(Dataset excerpts Opens)

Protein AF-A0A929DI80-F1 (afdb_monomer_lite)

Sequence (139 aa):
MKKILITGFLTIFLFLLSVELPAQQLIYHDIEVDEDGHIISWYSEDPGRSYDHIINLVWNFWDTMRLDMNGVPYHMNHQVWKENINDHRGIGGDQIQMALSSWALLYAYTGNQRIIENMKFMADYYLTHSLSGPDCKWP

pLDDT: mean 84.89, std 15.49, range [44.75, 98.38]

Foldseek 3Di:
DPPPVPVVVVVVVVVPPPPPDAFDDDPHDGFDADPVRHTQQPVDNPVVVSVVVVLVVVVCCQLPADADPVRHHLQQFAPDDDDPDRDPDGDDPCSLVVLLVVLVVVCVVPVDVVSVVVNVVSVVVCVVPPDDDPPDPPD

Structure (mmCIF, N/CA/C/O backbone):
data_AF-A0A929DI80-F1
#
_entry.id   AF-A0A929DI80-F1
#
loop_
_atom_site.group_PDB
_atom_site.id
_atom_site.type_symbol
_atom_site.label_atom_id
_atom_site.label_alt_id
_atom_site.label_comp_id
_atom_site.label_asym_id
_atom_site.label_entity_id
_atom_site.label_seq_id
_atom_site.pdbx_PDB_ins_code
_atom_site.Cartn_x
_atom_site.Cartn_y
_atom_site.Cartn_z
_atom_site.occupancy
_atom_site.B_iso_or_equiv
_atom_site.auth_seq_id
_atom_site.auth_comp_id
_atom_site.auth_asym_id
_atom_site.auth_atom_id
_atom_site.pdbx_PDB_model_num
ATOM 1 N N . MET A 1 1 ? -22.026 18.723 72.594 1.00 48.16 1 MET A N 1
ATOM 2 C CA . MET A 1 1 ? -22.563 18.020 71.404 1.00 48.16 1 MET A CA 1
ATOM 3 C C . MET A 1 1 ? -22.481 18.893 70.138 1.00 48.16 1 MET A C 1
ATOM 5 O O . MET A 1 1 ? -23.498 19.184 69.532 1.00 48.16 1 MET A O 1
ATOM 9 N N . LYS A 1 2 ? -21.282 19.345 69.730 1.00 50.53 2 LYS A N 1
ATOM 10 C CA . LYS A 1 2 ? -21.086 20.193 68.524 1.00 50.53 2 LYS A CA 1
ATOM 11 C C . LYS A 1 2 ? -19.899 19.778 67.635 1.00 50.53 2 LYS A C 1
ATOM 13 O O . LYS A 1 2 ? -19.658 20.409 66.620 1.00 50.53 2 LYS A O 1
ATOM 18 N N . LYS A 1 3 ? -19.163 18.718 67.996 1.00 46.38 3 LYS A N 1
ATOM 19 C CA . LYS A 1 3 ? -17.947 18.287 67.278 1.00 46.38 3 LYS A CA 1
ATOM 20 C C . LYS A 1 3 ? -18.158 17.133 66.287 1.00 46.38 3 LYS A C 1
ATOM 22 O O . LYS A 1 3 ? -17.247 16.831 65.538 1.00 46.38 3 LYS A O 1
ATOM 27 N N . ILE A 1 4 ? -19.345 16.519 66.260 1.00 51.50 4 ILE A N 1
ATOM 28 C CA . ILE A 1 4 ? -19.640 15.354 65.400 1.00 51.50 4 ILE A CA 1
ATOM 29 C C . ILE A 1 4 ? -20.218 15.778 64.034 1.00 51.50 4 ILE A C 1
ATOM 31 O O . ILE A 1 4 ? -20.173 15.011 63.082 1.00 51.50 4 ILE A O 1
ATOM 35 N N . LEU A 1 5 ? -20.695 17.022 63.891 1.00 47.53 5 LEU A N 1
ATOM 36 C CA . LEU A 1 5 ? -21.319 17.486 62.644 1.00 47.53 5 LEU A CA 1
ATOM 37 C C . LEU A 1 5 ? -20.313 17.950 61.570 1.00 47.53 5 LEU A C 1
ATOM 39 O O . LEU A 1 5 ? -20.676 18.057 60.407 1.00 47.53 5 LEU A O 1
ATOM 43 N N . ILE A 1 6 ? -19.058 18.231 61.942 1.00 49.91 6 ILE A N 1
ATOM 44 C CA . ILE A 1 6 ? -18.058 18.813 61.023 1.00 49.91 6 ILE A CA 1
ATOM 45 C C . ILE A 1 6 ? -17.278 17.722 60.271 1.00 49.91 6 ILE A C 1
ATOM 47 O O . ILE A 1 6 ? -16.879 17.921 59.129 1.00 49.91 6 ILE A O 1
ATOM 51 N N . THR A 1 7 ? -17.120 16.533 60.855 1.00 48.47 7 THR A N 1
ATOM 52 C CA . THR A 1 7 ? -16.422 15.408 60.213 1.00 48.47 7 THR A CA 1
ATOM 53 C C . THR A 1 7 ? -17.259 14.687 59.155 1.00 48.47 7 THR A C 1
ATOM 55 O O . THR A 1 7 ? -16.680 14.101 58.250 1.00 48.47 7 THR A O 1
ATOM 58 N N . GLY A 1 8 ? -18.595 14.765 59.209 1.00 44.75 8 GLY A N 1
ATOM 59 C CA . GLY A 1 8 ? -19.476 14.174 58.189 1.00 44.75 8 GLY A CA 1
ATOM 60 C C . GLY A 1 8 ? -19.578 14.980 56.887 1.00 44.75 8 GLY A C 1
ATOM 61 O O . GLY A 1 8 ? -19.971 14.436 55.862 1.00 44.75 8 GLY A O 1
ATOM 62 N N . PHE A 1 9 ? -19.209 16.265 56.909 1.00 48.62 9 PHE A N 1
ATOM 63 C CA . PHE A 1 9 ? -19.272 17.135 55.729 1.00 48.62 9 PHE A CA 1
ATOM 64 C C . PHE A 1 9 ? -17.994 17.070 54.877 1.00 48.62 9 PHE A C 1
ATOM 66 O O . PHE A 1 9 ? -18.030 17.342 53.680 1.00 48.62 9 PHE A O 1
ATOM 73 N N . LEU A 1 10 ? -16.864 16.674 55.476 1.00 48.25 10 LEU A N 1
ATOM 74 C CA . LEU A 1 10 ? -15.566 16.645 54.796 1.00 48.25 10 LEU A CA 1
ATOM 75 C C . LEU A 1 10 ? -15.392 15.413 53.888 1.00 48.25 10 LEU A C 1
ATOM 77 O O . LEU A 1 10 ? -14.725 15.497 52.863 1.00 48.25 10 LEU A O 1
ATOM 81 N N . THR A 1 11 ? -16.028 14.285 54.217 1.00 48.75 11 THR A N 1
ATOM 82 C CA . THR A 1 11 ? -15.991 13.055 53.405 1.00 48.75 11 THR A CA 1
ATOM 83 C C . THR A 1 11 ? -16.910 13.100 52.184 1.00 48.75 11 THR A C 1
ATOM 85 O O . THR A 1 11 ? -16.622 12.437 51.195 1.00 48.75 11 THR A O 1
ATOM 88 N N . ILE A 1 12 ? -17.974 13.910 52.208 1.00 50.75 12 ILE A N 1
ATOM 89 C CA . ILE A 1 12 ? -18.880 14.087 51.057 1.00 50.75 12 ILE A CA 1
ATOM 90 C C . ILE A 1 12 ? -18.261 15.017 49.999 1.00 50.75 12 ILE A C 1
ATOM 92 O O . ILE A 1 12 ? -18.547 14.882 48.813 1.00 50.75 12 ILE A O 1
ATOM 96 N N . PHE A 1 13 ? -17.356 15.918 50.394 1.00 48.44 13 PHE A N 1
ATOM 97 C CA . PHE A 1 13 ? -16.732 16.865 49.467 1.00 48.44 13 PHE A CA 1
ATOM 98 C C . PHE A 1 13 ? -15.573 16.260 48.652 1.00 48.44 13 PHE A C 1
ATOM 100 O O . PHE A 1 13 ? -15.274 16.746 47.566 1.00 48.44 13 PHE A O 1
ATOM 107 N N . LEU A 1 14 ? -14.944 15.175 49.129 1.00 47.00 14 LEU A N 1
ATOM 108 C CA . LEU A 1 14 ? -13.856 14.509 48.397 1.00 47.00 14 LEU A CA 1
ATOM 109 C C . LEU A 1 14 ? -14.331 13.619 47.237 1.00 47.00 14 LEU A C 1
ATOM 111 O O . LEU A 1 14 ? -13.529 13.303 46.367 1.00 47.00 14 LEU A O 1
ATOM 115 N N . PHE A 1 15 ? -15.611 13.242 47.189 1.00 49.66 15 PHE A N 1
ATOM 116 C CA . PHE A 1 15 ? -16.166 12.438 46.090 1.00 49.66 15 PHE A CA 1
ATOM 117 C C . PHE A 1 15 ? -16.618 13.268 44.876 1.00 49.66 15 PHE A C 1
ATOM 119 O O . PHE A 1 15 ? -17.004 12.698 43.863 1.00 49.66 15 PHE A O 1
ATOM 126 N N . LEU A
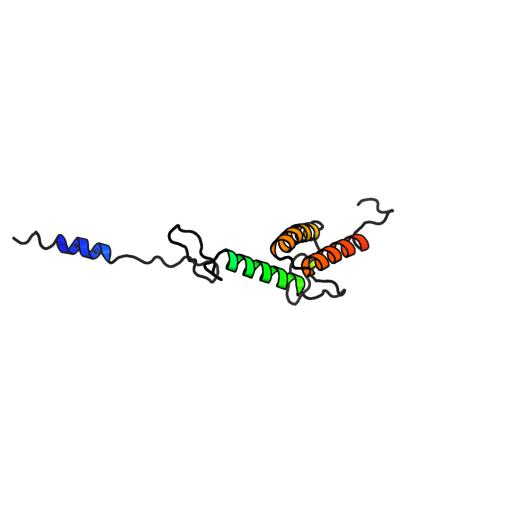 1 16 ? -16.575 14.604 44.964 1.00 50.81 16 LEU A N 1
ATOM 127 C CA . LEU A 1 16 ? -17.047 15.519 43.912 1.00 50.81 16 LEU A CA 1
ATOM 128 C C . LEU A 1 16 ? -15.916 16.196 43.122 1.00 50.81 16 LEU A C 1
ATOM 130 O O . LEU A 1 16 ? -16.183 17.020 42.254 1.00 50.81 16 LEU A O 1
ATOM 134 N N . LEU A 1 17 ? -14.660 15.842 43.398 1.00 51.91 17 LEU A N 1
ATOM 135 C CA . LEU A 1 17 ? -13.486 16.300 42.652 1.00 51.91 17 LEU A CA 1
ATOM 136 C C . LEU A 1 17 ? -12.906 15.152 41.820 1.00 51.91 17 LEU A C 1
ATOM 138 O O . LEU A 1 17 ? -11.711 14.868 41.865 1.00 51.91 17 LEU A O 1
ATOM 142 N N . SER A 1 18 ? -13.758 14.500 41.032 1.00 58.84 18 SER A N 1
ATOM 143 C CA . SER A 1 18 ? -13.299 13.831 39.816 1.00 58.84 18 SER A CA 1
ATOM 144 C C . SER A 1 18 ? -12.891 14.936 38.846 1.00 58.84 18 SER A C 1
ATOM 146 O O . SER A 1 18 ? -13.707 15.448 38.086 1.00 58.84 18 SER A O 1
ATOM 148 N N . VAL A 1 19 ? -11.651 15.406 38.958 1.00 62.03 19 VAL A N 1
ATOM 149 C CA . VAL A 1 19 ? -11.071 16.293 37.951 1.00 62.03 19 VAL A CA 1
ATOM 150 C C . VAL A 1 19 ? -10.902 15.434 36.705 1.00 62.03 19 VAL A C 1
ATOM 152 O O . VAL A 1 19 ? -9.995 14.606 36.659 1.00 62.03 19 VAL A O 1
ATOM 155 N N . GLU A 1 20 ? -11.801 15.578 35.730 1.00 62.69 20 GLU A N 1
ATOM 156 C CA . GLU A 1 20 ? -11.571 15.034 34.394 1.00 62.69 20 GLU A CA 1
ATOM 157 C C . GLU A 1 20 ? -10.298 15.693 33.861 1.00 62.69 20 GLU A C 1
ATOM 159 O O . GLU A 1 20 ? -10.250 16.900 33.604 1.00 62.69 20 GLU A O 1
ATOM 164 N N . LEU A 1 21 ? -9.217 14.913 33.804 1.00 65.44 21 LEU A N 1
ATOM 165 C CA . LEU A 1 21 ? -8.006 15.342 33.128 1.00 65.44 21 LEU A CA 1
ATOM 166 C C . LEU A 1 21 ? -8.366 15.545 31.653 1.00 65.44 21 LEU A C 1
ATOM 168 O O . LEU A 1 21 ? -9.070 14.706 31.089 1.00 65.44 21 LEU A O 1
ATOM 172 N N . PRO A 1 22 ? -7.912 16.640 31.024 1.00 69.31 22 PRO A N 1
ATOM 173 C CA . PRO A 1 22 ? -8.174 16.853 29.611 1.00 69.31 22 PRO A CA 1
ATOM 174 C C . PRO A 1 22 ? -7.638 15.660 28.819 1.00 69.31 22 PRO A C 1
ATOM 176 O O . PRO A 1 22 ? -6.519 15.202 29.076 1.00 69.31 22 PRO A O 1
ATOM 179 N N . ALA A 1 23 ? -8.442 15.167 27.875 1.00 74.50 23 ALA A N 1
ATOM 180 C CA . ALA A 1 23 ? -8.026 14.098 26.984 1.00 74.50 23 ALA A CA 1
ATOM 181 C C . ALA A 1 23 ? -6.699 14.480 26.317 1.00 74.50 23 ALA A C 1
ATOM 183 O O . ALA A 1 23 ? -6.494 15.618 25.880 1.00 74.50 23 ALA A O 1
ATOM 184 N N . GLN A 1 24 ? -5.760 13.536 26.281 1.00 83.69 24 GLN A N 1
ATOM 185 C CA . GLN A 1 24 ? -4.503 13.758 25.586 1.00 83.69 24 GLN A CA 1
ATOM 186 C C . GLN A 1 24 ? -4.792 13.824 24.084 1.00 83.69 24 GLN A C 1
ATOM 188 O O . GLN A 1 24 ? -5.473 12.953 23.556 1.00 83.69 24 GLN A O 1
ATOM 193 N N . GLN A 1 25 ? -4.278 14.841 23.391 1.00 86.25 25 GLN A N 1
ATOM 194 C CA . GLN A 1 25 ? -4.495 14.989 21.950 1.00 86.25 25 GLN A CA 1
ATOM 195 C C . GLN A 1 25 ? -3.369 14.350 21.136 1.00 86.25 25 GLN A C 1
ATOM 197 O O . GLN A 1 25 ? -2.186 14.587 21.398 1.00 86.25 25 GLN A O 1
ATOM 202 N N . LEU A 1 26 ? -3.736 13.598 20.098 1.00 82.81 26 LEU A N 1
ATOM 203 C CA . LEU A 1 26 ? -2.846 13.130 19.043 1.00 82.81 26 LEU A CA 1
ATOM 204 C C . LEU A 1 26 ? -3.100 13.935 17.762 1.00 82.81 26 LEU A C 1
ATOM 206 O O . LEU A 1 26 ? -4.046 13.687 17.016 1.00 82.81 26 LEU A O 1
ATOM 210 N N . ILE A 1 27 ? -2.209 14.893 17.497 1.00 85.69 27 ILE A N 1
ATOM 211 C CA . ILE A 1 27 ? -2.266 15.864 16.391 1.00 85.69 27 ILE A CA 1
ATOM 212 C C . ILE A 1 27 ? -3.523 16.749 16.437 1.00 85.69 27 ILE A C 1
ATOM 214 O O . ILE A 1 27 ? -3.425 17.906 16.828 1.00 85.69 27 ILE A O 1
ATOM 218 N N . TYR A 1 28 ? -4.676 16.226 16.017 1.00 84.38 28 TYR A N 1
ATOM 219 C CA . TYR A 1 28 ? -5.955 16.942 15.938 1.00 84.38 28 TYR A CA 1
ATOM 220 C C . TYR A 1 28 ? -7.143 16.137 16.493 1.00 84.38 28 TYR A C 1
ATOM 222 O O . TYR A 1 28 ? -8.281 16.582 16.366 1.00 84.38 28 TYR A O 1
ATOM 230 N N . HIS A 1 29 ? -6.889 14.978 17.108 1.00 84.62 29 HIS A N 1
ATOM 231 C CA . HIS A 1 29 ? -7.909 14.120 17.709 1.00 84.62 29 HIS A CA 1
ATOM 232 C C . HIS A 1 29 ? -7.621 13.854 19.182 1.00 84.62 29 HIS A C 1
ATOM 234 O O . HIS A 1 29 ? -6.464 13.679 19.568 1.00 84.62 29 HIS A O 1
ATOM 240 N N . ASP A 1 30 ? -8.677 13.775 19.983 1.00 90.25 30 ASP A N 1
ATOM 241 C CA . ASP A 1 30 ? -8.593 13.316 21.365 1.00 90.25 30 ASP A CA 1
ATOM 242 C C . ASP A 1 30 ? -8.325 11.798 21.389 1.00 90.25 30 ASP A C 1
ATOM 244 O O . ASP A 1 30 ? -8.841 11.039 20.565 1.00 90.25 30 ASP A O 1
ATOM 248 N N . ILE A 1 31 ? -7.451 11.353 22.294 1.00 90.75 31 ILE A N 1
ATOM 249 C CA . ILE A 1 31 ? -7.167 9.932 22.505 1.00 90.75 31 ILE A CA 1
ATOM 250 C C . ILE A 1 31 ? -8.242 9.360 23.425 1.00 90.75 31 ILE A C 1
ATOM 252 O O . ILE A 1 31 ? -8.385 9.796 24.568 1.00 90.75 31 ILE A O 1
ATOM 256 N N . GLU A 1 32 ? -8.938 8.341 22.934 1.00 90.50 32 GLU A N 1
ATOM 257 C CA . GLU A 1 32 ? -9.891 7.544 23.700 1.00 90.50 32 GLU A CA 1
ATOM 258 C C . GLU A 1 32 ? -9.269 6.185 24.038 1.00 90.50 32 GLU A C 1
ATOM 260 O O . GLU A 1 32 ? -8.547 5.598 23.223 1.00 90.50 32 GLU A O 1
ATOM 265 N N . VAL A 1 33 ? -9.527 5.698 25.251 1.00 91.25 33 VAL A N 1
ATOM 266 C CA . VAL A 1 33 ? -9.039 4.402 25.735 1.00 91.25 33 VAL A CA 1
ATOM 267 C C . VAL A 1 33 ? -10.172 3.593 26.356 1.00 91.25 33 VAL A C 1
ATOM 269 O O . VAL A 1 33 ? -11.130 4.170 26.870 1.00 91.25 33 VAL A O 1
ATOM 272 N N . ASP A 1 34 ? -10.062 2.267 26.305 1.00 90.75 34 ASP A N 1
ATOM 273 C CA . ASP A 1 34 ? -10.977 1.356 26.992 1.00 90.75 34 ASP A CA 1
ATOM 274 C C . ASP A 1 34 ? -10.706 1.299 28.512 1.00 90.75 34 ASP A C 1
ATOM 276 O O . ASP A 1 34 ? -9.811 1.966 29.039 1.00 90.75 34 ASP A O 1
ATOM 280 N N . GLU A 1 35 ? -11.494 0.499 29.236 1.00 92.44 35 GLU A N 1
ATOM 281 C CA . GLU A 1 35 ? -11.358 0.323 30.692 1.00 92.44 35 GLU A CA 1
ATOM 282 C C . GLU A 1 35 ? -9.997 -0.272 31.108 1.00 92.44 35 GLU A C 1
ATOM 284 O O . GLU A 1 35 ? -9.538 -0.031 32.227 1.00 92.44 35 GLU A O 1
ATOM 289 N N . ASP A 1 36 ? -9.335 -1.003 30.206 1.00 93.19 36 ASP A N 1
ATOM 290 C CA . ASP A 1 36 ? -8.016 -1.609 30.405 1.00 93.19 36 ASP A CA 1
ATOM 291 C C . ASP A 1 36 ? -6.865 -0.664 29.993 1.00 93.19 36 ASP A C 1
ATOM 293 O O . ASP A 1 36 ? -5.687 -0.967 30.207 1.00 93.19 36 ASP A O 1
ATOM 297 N N . GLY A 1 37 ? -7.190 0.508 29.436 1.00 89.81 37 GLY A N 1
ATOM 298 C CA . GLY A 1 37 ? -6.242 1.523 28.987 1.00 89.81 37 GLY A CA 1
ATOM 299 C C . GLY A 1 37 ? -5.695 1.316 27.570 1.00 89.81 37 GLY A C 1
ATOM 300 O O . GLY A 1 37 ? -4.704 1.959 27.212 1.00 89.81 37 GLY A O 1
ATOM 301 N N . HIS A 1 38 ? -6.294 0.448 26.748 1.00 89.50 38 HIS A N 1
ATOM 302 C CA . HIS A 1 38 ? -5.931 0.315 25.335 1.00 89.50 38 HIS A CA 1
ATOM 303 C C . HIS A 1 38 ? -6.566 1.419 24.495 1.00 89.50 38 HIS A C 1
ATOM 305 O O . HIS A 1 38 ? -7.709 1.801 24.716 1.00 89.50 38 HIS A O 1
ATOM 311 N N . ILE A 1 39 ? -5.841 1.899 23.482 1.00 89.50 39 ILE A N 1
ATOM 312 C CA . ILE A 1 39 ? -6.345 2.926 22.563 1.00 89.50 39 ILE A CA 1
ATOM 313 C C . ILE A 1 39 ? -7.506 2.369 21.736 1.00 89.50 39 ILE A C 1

(Dataset excerpts Closes)

About this task — Repeat exactly the lines above from the one with "ATOM 242 C C" up to and including the one with "ATOM 250 C C". No other line belongs in the reply.

Response for this exercise —
ATOM 242 C C . ASP A 1 30 ? -8.325 11.798 21.389 1.00 90.25 30 ASP A C 1
ATOM 244 O O . ASP A 1 30 ? -8.841 11.039 20.565 1.00 90.25 30 ASP A O 1
ATOM 248 N N . ILE A 1 31 ? -7.451 11.353 22.294 1.00 90.75 31 ILE A N 1
ATOM 249 C CA . ILE A 1 31 ? -7.167 9.932 22.505 1.00 90.75 31 ILE A CA 1
ATOM 250 C C . ILE A 1 31 ? -8.242 9.360 23.425 1.00 90.75 31 ILE A C 1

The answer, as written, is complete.